=== What to do ===
Within the data that follows, set down exactly the lines from the one containing "ATOM 75 N N" through the one containing "ATOM 77 C C", both ends included.

=== Input data ===
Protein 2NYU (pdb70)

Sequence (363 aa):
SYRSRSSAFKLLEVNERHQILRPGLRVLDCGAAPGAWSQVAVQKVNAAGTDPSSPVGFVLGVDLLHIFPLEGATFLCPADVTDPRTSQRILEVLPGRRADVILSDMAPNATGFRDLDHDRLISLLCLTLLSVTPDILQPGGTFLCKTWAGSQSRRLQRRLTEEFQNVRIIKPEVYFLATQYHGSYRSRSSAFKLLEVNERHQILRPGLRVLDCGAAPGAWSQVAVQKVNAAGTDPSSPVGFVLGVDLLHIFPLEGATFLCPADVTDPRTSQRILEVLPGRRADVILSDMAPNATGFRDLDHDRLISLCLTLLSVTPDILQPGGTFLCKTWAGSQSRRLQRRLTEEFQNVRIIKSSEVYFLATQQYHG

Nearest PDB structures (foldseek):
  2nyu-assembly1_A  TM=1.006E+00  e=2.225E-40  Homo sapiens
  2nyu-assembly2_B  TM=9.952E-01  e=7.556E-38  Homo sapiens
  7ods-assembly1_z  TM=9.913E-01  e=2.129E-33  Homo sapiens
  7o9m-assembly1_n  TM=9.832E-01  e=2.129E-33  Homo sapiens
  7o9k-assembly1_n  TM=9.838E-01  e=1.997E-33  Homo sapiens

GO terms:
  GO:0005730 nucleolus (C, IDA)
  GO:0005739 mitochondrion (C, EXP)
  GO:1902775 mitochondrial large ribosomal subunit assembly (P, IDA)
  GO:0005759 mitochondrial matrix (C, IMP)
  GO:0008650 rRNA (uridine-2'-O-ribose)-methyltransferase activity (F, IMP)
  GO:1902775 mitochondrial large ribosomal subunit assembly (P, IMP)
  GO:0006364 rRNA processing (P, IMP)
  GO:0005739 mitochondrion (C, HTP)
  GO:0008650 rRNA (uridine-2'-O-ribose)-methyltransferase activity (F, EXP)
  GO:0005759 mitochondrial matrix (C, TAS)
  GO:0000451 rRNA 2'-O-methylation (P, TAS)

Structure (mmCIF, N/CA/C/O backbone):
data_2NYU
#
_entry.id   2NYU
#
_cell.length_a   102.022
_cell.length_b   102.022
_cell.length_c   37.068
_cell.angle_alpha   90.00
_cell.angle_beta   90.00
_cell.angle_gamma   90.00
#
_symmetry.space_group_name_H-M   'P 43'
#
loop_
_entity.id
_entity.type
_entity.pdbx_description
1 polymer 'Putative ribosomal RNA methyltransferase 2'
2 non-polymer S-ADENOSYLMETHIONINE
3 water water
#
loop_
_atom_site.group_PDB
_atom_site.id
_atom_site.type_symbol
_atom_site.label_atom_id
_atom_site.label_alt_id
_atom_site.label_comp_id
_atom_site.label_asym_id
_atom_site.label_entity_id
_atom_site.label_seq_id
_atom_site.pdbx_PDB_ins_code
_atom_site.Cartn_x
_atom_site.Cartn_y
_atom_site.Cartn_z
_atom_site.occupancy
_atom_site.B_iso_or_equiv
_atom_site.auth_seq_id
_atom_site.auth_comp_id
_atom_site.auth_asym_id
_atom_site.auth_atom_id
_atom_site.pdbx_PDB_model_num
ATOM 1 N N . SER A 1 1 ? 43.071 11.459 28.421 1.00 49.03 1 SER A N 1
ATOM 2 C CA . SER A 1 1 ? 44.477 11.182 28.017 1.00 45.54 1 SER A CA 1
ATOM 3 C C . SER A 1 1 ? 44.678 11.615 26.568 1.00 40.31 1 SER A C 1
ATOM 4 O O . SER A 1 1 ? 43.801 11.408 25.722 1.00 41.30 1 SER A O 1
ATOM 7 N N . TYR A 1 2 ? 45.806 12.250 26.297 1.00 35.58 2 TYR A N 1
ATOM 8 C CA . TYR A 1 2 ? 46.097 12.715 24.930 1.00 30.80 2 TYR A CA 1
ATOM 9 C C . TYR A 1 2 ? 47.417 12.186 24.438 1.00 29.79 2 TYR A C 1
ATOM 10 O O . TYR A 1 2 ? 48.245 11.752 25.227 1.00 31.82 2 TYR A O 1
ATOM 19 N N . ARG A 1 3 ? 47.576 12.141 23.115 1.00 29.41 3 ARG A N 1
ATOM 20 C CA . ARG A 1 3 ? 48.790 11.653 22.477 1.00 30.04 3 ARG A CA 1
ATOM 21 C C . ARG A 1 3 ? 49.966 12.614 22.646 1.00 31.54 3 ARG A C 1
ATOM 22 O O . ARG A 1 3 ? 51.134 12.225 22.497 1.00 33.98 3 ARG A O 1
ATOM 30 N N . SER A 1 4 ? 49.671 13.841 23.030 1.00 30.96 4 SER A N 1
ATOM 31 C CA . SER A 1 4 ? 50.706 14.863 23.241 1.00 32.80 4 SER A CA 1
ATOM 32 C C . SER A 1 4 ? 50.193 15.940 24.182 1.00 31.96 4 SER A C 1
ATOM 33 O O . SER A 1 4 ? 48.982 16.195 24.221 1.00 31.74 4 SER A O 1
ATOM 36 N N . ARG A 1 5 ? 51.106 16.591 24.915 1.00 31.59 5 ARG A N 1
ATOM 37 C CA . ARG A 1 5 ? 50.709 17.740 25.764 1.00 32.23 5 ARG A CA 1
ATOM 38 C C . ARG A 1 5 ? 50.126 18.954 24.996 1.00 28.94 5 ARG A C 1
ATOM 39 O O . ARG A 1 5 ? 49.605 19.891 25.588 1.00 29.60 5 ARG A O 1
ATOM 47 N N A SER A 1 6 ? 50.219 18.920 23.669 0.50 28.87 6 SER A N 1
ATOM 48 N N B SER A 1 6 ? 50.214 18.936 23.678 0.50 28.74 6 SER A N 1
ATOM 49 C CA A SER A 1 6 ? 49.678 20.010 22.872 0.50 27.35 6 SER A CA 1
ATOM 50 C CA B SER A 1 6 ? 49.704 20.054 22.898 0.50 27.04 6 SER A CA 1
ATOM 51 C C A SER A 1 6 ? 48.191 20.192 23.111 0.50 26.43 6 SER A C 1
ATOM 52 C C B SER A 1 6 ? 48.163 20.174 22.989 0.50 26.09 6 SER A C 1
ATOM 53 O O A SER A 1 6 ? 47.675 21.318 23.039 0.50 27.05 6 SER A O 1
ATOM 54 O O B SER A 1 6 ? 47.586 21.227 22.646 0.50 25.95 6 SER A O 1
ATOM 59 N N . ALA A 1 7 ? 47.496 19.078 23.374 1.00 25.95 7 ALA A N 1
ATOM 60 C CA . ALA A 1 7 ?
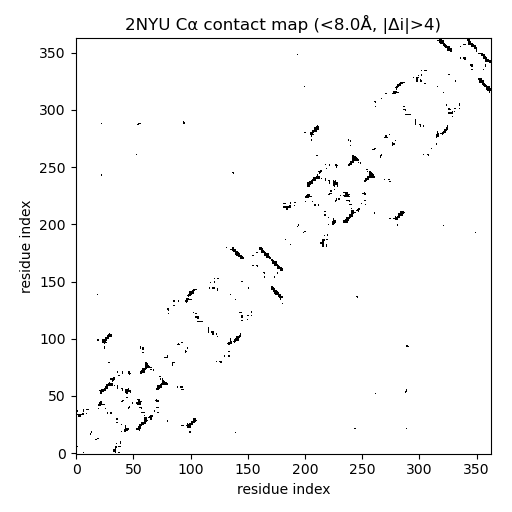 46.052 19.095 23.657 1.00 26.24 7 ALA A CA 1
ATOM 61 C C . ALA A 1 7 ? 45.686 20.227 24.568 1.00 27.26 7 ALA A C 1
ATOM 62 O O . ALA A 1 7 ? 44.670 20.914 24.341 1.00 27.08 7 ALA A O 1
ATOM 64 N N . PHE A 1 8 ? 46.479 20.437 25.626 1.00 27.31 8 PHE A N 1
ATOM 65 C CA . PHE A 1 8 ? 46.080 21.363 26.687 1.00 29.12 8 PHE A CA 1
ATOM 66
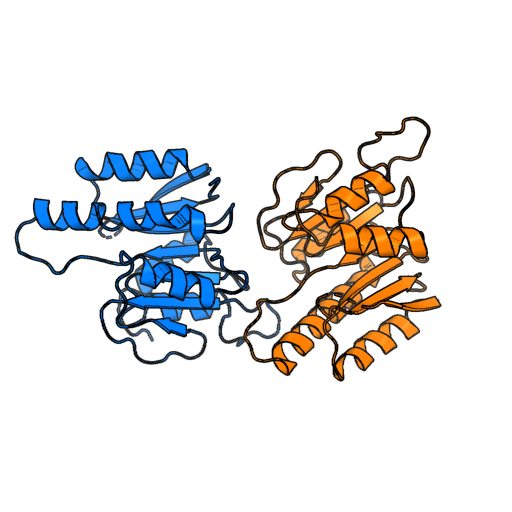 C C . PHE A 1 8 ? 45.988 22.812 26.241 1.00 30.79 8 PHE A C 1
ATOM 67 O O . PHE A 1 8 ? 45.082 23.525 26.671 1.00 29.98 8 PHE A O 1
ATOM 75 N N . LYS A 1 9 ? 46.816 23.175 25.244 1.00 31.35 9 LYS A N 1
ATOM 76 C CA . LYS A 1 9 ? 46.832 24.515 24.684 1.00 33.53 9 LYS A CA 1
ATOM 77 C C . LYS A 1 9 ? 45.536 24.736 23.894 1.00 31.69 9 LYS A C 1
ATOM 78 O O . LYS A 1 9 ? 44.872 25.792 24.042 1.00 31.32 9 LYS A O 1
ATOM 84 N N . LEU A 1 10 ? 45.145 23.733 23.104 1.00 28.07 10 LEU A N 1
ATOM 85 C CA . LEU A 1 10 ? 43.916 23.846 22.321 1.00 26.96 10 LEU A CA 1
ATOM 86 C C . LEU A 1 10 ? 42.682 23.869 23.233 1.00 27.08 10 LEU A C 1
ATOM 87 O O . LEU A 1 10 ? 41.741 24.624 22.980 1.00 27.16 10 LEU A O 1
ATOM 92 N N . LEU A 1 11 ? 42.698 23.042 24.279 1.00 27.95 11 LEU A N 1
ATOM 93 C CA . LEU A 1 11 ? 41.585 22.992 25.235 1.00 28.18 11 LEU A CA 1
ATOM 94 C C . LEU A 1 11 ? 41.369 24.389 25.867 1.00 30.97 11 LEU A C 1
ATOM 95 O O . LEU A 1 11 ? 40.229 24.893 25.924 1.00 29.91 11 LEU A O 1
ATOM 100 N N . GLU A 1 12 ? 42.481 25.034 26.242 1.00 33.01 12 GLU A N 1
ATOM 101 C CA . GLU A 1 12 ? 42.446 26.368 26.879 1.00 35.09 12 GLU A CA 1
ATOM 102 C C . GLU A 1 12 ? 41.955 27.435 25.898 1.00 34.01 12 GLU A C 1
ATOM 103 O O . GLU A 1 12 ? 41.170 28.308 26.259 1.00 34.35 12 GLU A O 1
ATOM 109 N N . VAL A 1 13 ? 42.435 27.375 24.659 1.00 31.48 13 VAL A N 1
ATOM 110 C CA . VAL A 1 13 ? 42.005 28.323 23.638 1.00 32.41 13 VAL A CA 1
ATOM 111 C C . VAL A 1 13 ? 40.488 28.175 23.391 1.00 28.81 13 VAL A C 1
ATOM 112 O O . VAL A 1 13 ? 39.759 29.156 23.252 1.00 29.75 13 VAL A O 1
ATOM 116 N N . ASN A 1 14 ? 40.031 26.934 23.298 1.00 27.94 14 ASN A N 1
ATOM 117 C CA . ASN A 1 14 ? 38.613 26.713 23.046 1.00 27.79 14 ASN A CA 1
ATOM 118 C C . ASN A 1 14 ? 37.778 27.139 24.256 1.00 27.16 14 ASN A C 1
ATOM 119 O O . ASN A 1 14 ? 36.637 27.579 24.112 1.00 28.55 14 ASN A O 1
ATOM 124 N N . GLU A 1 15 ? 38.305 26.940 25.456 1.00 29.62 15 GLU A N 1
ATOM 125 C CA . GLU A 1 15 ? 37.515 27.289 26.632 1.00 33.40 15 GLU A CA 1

=== Answer section ===
ATOM 75 N N . LYS A 1 9 ? 46.816 23.175 25.244 1.00 31.35 9 LYS A N 1
ATOM 76 C CA . LYS A 1 9 ? 46.832 24.515 24.684 1.00 33.53 9 LYS A CA 1
ATOM 77 C C . LYS A 1 9 ? 45.536 24.736 23.894 1.00 31.69 9 LYS A C 1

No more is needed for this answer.